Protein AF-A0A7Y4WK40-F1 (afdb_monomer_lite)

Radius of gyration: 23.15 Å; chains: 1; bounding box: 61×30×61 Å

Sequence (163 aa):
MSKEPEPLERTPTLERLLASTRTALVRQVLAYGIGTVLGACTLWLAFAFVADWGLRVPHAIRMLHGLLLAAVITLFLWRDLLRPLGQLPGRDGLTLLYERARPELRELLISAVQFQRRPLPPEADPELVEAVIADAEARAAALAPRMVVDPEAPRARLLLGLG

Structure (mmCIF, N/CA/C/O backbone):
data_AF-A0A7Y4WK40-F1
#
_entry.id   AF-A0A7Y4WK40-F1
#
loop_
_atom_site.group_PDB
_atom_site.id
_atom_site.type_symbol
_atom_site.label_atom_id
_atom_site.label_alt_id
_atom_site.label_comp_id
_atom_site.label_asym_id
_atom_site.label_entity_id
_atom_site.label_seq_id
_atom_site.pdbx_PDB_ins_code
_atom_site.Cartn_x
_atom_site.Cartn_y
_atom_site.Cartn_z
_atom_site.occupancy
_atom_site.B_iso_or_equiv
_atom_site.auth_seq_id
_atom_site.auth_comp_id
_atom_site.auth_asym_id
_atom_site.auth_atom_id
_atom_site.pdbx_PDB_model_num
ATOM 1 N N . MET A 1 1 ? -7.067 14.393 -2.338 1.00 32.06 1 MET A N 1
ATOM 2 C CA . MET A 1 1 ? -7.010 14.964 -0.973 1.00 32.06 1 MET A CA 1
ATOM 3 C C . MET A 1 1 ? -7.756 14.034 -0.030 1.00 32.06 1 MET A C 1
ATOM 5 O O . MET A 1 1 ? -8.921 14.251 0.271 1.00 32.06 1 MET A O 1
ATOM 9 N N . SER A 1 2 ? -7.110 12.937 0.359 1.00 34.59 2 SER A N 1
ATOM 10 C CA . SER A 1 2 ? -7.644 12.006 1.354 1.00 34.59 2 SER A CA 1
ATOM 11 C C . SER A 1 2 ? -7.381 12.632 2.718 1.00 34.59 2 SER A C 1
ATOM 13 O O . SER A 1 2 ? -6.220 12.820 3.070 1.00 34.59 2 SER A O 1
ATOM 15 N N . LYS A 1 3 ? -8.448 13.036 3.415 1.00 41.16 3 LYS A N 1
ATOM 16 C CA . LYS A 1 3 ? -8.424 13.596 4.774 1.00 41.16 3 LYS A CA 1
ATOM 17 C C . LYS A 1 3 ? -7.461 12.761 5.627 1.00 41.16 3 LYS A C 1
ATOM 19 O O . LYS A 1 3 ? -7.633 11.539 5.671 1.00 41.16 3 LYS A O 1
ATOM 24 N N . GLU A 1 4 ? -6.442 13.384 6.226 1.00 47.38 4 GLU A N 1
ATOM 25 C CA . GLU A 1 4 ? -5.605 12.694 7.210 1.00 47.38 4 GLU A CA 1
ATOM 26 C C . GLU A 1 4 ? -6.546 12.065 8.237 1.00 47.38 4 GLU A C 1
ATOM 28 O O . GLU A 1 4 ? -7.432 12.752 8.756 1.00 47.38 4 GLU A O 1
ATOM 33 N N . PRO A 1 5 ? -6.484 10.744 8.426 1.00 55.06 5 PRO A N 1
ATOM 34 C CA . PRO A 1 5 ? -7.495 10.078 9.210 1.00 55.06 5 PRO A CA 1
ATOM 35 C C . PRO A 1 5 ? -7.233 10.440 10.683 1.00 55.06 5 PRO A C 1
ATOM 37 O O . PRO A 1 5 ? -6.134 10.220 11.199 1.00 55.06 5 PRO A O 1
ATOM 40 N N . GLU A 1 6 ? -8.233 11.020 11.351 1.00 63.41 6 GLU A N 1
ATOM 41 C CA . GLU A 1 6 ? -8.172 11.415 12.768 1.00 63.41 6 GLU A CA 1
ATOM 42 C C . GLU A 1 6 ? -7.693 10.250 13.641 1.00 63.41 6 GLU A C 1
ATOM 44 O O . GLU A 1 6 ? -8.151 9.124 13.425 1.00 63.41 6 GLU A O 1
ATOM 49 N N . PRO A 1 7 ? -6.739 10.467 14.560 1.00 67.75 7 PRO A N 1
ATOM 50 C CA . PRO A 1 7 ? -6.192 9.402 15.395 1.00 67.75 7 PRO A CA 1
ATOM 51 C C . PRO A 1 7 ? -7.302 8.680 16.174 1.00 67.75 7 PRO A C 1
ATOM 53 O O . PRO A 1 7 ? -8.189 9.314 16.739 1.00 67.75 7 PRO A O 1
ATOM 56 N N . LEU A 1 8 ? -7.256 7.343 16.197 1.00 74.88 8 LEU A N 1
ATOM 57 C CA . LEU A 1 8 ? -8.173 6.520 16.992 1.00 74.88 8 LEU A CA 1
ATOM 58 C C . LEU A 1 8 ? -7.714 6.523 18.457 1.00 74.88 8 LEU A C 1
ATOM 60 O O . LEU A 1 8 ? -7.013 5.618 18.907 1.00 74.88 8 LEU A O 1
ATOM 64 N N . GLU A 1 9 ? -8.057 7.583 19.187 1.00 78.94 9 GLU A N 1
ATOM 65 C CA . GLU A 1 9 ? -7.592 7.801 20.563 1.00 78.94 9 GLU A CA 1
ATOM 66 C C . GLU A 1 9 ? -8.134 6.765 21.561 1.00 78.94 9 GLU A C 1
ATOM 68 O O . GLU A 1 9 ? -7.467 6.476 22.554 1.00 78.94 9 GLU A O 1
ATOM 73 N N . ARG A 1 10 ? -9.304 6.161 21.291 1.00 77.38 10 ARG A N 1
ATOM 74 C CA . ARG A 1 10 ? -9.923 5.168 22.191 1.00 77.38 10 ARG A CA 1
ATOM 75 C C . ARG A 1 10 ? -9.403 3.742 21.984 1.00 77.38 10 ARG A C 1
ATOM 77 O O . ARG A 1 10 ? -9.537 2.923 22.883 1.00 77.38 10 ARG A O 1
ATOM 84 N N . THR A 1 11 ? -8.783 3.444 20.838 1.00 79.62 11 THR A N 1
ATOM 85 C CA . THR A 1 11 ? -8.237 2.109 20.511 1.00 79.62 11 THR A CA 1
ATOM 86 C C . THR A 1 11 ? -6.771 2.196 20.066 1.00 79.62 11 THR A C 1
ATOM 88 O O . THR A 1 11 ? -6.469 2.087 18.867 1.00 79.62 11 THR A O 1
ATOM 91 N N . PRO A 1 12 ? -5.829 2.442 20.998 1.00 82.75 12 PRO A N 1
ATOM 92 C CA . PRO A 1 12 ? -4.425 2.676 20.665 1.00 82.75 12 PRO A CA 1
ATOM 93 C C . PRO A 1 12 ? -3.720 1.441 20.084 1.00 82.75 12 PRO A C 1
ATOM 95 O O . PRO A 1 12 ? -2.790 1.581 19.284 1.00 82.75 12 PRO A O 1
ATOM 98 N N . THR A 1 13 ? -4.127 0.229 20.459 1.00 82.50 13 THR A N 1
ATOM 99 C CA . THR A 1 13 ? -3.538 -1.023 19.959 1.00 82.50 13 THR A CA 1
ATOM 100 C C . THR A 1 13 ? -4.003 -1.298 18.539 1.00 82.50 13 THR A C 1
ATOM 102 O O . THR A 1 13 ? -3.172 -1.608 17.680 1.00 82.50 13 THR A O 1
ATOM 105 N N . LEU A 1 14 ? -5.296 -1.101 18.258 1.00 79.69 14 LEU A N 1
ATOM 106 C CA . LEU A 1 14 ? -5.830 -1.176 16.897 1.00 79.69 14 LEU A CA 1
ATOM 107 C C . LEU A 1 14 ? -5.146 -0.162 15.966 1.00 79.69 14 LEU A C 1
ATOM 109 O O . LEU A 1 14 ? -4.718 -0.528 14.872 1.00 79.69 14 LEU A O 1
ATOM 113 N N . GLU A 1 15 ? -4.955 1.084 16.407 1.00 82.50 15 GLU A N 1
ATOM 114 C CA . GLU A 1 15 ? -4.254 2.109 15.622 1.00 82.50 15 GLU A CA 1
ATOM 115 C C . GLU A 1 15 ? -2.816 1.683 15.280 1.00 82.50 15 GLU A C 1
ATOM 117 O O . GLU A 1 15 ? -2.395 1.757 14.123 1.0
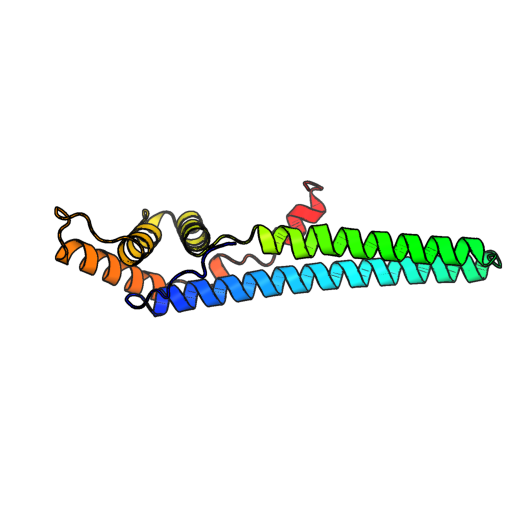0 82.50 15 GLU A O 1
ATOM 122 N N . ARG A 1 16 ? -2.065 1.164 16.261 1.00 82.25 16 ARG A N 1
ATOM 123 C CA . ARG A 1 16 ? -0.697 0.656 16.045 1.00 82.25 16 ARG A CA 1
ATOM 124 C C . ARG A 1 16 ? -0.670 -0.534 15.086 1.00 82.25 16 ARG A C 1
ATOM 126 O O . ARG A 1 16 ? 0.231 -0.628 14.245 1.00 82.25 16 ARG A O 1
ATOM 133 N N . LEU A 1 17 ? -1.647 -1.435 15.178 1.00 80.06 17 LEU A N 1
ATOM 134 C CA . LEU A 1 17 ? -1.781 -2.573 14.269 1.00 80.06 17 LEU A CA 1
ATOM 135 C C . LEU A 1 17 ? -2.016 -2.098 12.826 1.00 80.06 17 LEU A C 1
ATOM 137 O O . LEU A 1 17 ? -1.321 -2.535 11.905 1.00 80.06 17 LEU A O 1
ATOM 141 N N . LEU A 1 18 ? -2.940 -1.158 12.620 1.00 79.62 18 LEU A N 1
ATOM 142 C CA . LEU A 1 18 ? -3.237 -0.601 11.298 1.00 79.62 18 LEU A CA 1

■ ■ ■

Retype exactly the lines of the data above that fall between the line with "ATOM 98 N N" and the line with "ATOM 115 C C", inclusive, and add nothing.

ATOM 98 N N . THR A 1 13 ? -4.127 0.229 20.459 1.00 82.50 13 THR A N 1
ATOM 99 C CA . THR A 1 13 ? -3.538 -1.023 19.959 1.00 82.50 13 THR A CA 1
ATOM 100 C C . THR A 1 13 ? -4.003 -1.298 18.539 1.00 82.50 13 THR A C 1
ATOM 102 O O . THR A 1 13 ? -3.172 -1.608 17.680 1.00 82.50 13 THR A O 1
ATOM 105 N N . LEU A 1 14 ? -5.296 -1.101 18.258 1.00 79.69 14 LEU A N 1
ATOM 106 C CA . LEU A 1 14 ? -5.830 -1.176 16.897 1.00 79.69 14 LEU A CA 1
ATOM 107 C C . LEU A 1 14 ? -5.146 -0.162 15.966 1.00 79.69 14 LEU A C 1
ATOM 109 O O . LEU A 1 14 ? -4.718 -0.528 14.872 1.00 79.69 14 LEU A O 1
ATOM 113 N N . GLU A 1 15 ? -4.955 1.084 16.407 1.00 82.50 15 GLU A N 1
ATOM 114 C CA . GLU A 1 15 ? -4.254 2.109 15.622 1.00 82.50 15 GLU A CA 1
ATOM 115 C C . GLU A 1 15 ? -2.816 1.683 15.280 1.00 82.50 15 GLU A C 1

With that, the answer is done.